A Need for Something New
In the before time, the long ago, ConfigMgr stored packages and their contents in an easily accessed share. You could just browse to the \\configmgr\SMSPKGx$ share, find the package ID, and boom there was all your content. What this offered in simplicity, lacked in optimization. Say you had two different packages both hosting the Visual C++ redistributable installer - you would now have two copies of the vcredist.exe file stored on the drive. Additionally, you would have to transfer the file over the network at least twice.
Enter ConfigMgr 2012, the new hotness (at the time). We needed a better way to optimize storage consumption of content for packages and applications. Other Microsoft technologies were already using the SiS concept (Exchange Server 4.0 in 1996 for example, although it was dropped in Exchange 2010), so it made sense to adopt the same concept in ConfigMgr.

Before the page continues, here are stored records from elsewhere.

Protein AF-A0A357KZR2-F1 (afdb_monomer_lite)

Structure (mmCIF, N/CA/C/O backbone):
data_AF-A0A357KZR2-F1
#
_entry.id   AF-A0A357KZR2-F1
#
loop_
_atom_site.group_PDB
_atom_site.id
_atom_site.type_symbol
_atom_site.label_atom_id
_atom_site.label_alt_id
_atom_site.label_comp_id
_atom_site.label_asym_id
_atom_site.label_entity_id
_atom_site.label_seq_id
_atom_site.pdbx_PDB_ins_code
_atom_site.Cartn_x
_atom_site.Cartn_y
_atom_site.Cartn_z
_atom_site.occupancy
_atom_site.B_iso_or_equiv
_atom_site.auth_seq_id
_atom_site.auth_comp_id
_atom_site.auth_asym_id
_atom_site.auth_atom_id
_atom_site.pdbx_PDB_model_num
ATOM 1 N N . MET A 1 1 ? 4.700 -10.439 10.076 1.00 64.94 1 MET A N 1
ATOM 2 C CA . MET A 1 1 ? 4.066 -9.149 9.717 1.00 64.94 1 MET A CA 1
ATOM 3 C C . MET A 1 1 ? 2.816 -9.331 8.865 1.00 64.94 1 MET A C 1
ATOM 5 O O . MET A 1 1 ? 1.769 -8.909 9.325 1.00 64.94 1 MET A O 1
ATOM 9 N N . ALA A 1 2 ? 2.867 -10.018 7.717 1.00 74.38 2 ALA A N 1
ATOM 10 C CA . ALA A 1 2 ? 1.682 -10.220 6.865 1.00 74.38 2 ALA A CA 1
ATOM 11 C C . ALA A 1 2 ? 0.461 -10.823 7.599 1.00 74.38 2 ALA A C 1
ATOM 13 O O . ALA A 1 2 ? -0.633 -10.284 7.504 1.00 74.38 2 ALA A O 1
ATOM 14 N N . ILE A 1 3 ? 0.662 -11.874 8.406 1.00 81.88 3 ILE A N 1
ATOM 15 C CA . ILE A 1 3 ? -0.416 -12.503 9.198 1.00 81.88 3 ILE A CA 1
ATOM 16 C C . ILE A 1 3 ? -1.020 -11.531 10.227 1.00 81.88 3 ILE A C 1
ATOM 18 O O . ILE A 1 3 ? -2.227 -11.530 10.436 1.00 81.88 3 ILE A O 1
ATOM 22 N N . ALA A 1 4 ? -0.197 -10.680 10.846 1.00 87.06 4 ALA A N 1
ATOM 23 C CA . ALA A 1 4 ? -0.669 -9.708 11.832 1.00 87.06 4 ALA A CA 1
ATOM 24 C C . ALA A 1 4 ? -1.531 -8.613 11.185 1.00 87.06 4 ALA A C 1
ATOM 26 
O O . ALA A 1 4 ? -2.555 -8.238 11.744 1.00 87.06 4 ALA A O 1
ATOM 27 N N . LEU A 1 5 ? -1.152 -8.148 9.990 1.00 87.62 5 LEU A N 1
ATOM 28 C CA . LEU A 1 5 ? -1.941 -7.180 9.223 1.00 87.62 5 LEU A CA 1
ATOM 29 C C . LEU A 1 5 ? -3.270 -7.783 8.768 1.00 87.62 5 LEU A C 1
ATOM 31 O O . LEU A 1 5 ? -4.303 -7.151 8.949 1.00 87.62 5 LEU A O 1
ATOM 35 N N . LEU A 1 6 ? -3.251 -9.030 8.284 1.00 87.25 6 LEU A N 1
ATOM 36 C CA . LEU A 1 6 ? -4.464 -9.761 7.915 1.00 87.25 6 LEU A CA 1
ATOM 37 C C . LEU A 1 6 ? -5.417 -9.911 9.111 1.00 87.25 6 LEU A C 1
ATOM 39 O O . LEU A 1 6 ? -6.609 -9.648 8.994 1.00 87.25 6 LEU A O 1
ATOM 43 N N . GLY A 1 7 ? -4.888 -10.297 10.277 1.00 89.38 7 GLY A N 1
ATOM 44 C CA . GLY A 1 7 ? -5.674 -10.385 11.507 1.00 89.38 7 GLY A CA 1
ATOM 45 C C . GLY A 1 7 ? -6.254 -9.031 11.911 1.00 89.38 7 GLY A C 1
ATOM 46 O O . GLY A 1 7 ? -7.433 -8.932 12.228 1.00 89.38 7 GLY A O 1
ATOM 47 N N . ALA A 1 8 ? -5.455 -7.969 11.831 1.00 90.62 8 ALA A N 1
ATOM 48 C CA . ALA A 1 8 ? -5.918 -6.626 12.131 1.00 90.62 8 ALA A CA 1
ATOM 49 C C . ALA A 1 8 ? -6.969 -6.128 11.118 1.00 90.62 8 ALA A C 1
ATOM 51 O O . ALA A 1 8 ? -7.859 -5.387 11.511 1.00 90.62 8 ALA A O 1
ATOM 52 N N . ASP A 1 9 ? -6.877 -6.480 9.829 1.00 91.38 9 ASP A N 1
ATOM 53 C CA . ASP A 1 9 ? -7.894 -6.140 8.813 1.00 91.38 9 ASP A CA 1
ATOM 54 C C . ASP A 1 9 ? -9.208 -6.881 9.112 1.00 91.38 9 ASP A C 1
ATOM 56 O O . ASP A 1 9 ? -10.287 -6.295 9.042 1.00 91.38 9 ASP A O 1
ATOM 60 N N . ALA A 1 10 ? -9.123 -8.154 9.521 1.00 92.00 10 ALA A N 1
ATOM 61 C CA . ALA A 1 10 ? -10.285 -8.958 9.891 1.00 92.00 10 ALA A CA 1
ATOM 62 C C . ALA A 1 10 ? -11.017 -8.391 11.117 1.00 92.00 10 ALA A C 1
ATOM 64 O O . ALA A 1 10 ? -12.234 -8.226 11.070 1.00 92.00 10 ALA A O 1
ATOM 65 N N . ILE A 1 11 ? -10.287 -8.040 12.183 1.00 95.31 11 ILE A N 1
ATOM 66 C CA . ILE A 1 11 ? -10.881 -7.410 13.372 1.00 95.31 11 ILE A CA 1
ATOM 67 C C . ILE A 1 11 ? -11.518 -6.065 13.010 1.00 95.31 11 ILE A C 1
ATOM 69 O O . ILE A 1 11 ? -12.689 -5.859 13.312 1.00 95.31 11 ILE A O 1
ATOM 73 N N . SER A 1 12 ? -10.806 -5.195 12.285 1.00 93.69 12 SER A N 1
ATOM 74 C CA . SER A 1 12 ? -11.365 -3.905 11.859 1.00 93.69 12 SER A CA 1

Now that we know the history of the change, let’s talk about the basics. You’ve likely already inferred most of this from the description in the introduction. When you create and distribute a package or application in ConfigMgr, ConfigMgr takes all of the files and captures a SHA-256 (by default) hash of each and then sends the content of that file to the distribution point’s content library IF the distribution point does not already have a file with the same hash stored in the content library. If the distribution point already has this content, it does not need to receive it. The distribution point additionally creates a set of reference files and folders representing the content structure pointing to the instance of the stored file.
Getting a First Look
Your single instance store is in one or more folders named “SCCMContentLib” on your distribution point(s) in addition to a copy on the primary site server even if it is not a distribution point. The distribution point (DP) or primary site server prioritizes the location of the folder(s) based on:
The existence of the “NO_SMS_ON_DRIVE.SMS” (ConfigMgr will not create a folder on this drive)

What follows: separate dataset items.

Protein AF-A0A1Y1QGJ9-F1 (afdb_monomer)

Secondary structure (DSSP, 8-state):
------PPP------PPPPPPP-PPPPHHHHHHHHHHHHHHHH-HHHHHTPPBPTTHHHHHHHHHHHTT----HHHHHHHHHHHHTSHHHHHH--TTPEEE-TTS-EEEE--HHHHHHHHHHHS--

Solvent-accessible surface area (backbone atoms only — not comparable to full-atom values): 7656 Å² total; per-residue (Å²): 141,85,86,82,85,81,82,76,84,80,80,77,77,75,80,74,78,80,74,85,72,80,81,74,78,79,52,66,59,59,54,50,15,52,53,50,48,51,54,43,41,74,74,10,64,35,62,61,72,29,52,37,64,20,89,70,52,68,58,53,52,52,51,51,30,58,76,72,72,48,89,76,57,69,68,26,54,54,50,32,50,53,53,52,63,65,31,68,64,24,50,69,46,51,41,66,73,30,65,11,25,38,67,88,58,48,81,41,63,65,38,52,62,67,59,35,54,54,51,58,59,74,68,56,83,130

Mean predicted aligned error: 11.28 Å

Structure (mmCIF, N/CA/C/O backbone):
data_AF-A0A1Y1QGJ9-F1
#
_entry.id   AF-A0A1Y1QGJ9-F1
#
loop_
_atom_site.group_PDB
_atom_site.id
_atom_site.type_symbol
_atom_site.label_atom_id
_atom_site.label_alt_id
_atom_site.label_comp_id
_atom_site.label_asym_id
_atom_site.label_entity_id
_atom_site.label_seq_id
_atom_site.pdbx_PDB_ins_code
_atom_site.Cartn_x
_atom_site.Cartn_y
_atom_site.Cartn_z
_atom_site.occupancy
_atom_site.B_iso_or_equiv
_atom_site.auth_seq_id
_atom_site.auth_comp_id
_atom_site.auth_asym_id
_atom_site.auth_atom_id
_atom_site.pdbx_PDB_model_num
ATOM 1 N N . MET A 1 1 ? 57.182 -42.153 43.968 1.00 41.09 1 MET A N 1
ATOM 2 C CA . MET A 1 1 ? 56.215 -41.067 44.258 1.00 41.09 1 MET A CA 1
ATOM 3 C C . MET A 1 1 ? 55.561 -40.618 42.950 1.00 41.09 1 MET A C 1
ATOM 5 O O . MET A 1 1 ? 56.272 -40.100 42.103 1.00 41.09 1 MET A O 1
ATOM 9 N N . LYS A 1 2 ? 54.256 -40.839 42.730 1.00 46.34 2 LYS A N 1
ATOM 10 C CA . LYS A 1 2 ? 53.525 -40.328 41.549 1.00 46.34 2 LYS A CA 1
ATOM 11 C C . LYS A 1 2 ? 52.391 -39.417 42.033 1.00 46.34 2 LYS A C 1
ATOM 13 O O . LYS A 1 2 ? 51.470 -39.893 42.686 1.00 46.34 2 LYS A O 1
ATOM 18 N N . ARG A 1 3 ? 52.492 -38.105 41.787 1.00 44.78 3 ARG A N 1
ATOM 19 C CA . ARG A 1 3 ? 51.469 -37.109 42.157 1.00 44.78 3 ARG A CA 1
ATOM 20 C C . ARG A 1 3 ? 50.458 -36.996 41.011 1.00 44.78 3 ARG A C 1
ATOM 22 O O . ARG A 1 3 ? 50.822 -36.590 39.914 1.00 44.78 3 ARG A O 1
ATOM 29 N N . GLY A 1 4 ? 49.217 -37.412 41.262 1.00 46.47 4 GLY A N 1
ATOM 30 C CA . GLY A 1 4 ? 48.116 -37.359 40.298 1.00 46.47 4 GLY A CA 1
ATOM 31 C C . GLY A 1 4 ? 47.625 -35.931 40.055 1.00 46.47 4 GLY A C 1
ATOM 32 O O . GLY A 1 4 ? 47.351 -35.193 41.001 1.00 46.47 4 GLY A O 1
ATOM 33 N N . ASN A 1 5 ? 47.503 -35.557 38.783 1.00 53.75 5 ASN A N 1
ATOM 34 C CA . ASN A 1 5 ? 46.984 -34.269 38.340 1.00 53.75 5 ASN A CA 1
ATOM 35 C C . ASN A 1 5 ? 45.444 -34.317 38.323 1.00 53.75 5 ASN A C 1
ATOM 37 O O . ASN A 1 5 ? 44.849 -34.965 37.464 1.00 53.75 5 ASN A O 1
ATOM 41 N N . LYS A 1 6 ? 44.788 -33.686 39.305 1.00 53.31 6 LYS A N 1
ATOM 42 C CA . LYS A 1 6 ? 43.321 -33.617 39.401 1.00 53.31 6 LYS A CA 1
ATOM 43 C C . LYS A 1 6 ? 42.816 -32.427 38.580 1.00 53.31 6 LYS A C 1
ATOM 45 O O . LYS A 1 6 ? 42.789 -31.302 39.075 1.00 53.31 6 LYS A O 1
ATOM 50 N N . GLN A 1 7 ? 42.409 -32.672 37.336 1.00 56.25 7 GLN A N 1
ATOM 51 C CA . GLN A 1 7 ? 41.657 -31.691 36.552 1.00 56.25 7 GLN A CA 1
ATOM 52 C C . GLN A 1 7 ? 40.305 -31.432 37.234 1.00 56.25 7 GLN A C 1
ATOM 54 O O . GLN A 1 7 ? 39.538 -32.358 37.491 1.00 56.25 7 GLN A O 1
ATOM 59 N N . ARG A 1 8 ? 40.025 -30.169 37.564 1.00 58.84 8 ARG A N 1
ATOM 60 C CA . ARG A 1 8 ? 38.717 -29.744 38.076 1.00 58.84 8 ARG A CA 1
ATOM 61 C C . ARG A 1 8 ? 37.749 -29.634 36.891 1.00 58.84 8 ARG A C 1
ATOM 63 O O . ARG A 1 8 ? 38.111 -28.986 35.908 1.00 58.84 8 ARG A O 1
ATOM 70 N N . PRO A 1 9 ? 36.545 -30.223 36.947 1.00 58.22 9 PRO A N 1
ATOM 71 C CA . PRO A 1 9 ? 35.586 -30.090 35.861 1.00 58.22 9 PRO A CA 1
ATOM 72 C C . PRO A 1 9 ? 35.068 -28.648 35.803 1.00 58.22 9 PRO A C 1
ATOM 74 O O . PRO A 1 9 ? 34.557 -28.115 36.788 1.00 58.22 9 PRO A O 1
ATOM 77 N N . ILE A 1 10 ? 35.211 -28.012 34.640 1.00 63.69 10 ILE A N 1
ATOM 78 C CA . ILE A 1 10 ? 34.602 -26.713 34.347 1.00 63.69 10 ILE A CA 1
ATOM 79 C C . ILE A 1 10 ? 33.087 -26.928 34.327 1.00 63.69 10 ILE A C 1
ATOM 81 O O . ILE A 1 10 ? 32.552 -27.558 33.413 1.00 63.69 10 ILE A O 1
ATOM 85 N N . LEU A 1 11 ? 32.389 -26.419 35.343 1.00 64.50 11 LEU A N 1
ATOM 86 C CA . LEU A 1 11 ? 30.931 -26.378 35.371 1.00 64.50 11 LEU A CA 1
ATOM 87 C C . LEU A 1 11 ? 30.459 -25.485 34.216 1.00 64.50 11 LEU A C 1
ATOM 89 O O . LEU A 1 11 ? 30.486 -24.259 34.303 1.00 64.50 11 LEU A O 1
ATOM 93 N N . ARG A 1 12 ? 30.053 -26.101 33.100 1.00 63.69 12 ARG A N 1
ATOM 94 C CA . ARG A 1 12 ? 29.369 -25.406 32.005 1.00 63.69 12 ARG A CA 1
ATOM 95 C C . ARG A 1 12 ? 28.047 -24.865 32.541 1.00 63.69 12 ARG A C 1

Primary and secondary drive selected when you created the DP (this cannot be selected for a primary site without the DP role or a CAS)
The drive with largest amount of free space remaining
Inside the SCCMContentLib you will see one or three folders:
DataLib - This folder contains metadata for each package or application distributed to the DP. For each package or application there is one INI file containing the hash of the package content and the hash algorithm used at the root of the DataLib folder. Additionally, a folder replicating the structure of the package with individual INI files for each file in the package containing the file attributes, size, time modified, and hash. *NOTE* The DP only creates this folder on the primary drive - if you have your content library spanning multiple drives, your secondary drives will not contain this folder.
FileLib - This folder contains folders with the first four characters of a hash (e.g. EF43). Inside these folders there will be one or more sets of three files - one INI, one SIG, and one with no extension. The INI file contains a list of packages currently using this file, the SIG file is a signature of the file, and the one with no extension is the actual file itself. Each of the files in a set has the same base name - the SHA256 (by default) hash of the stored file.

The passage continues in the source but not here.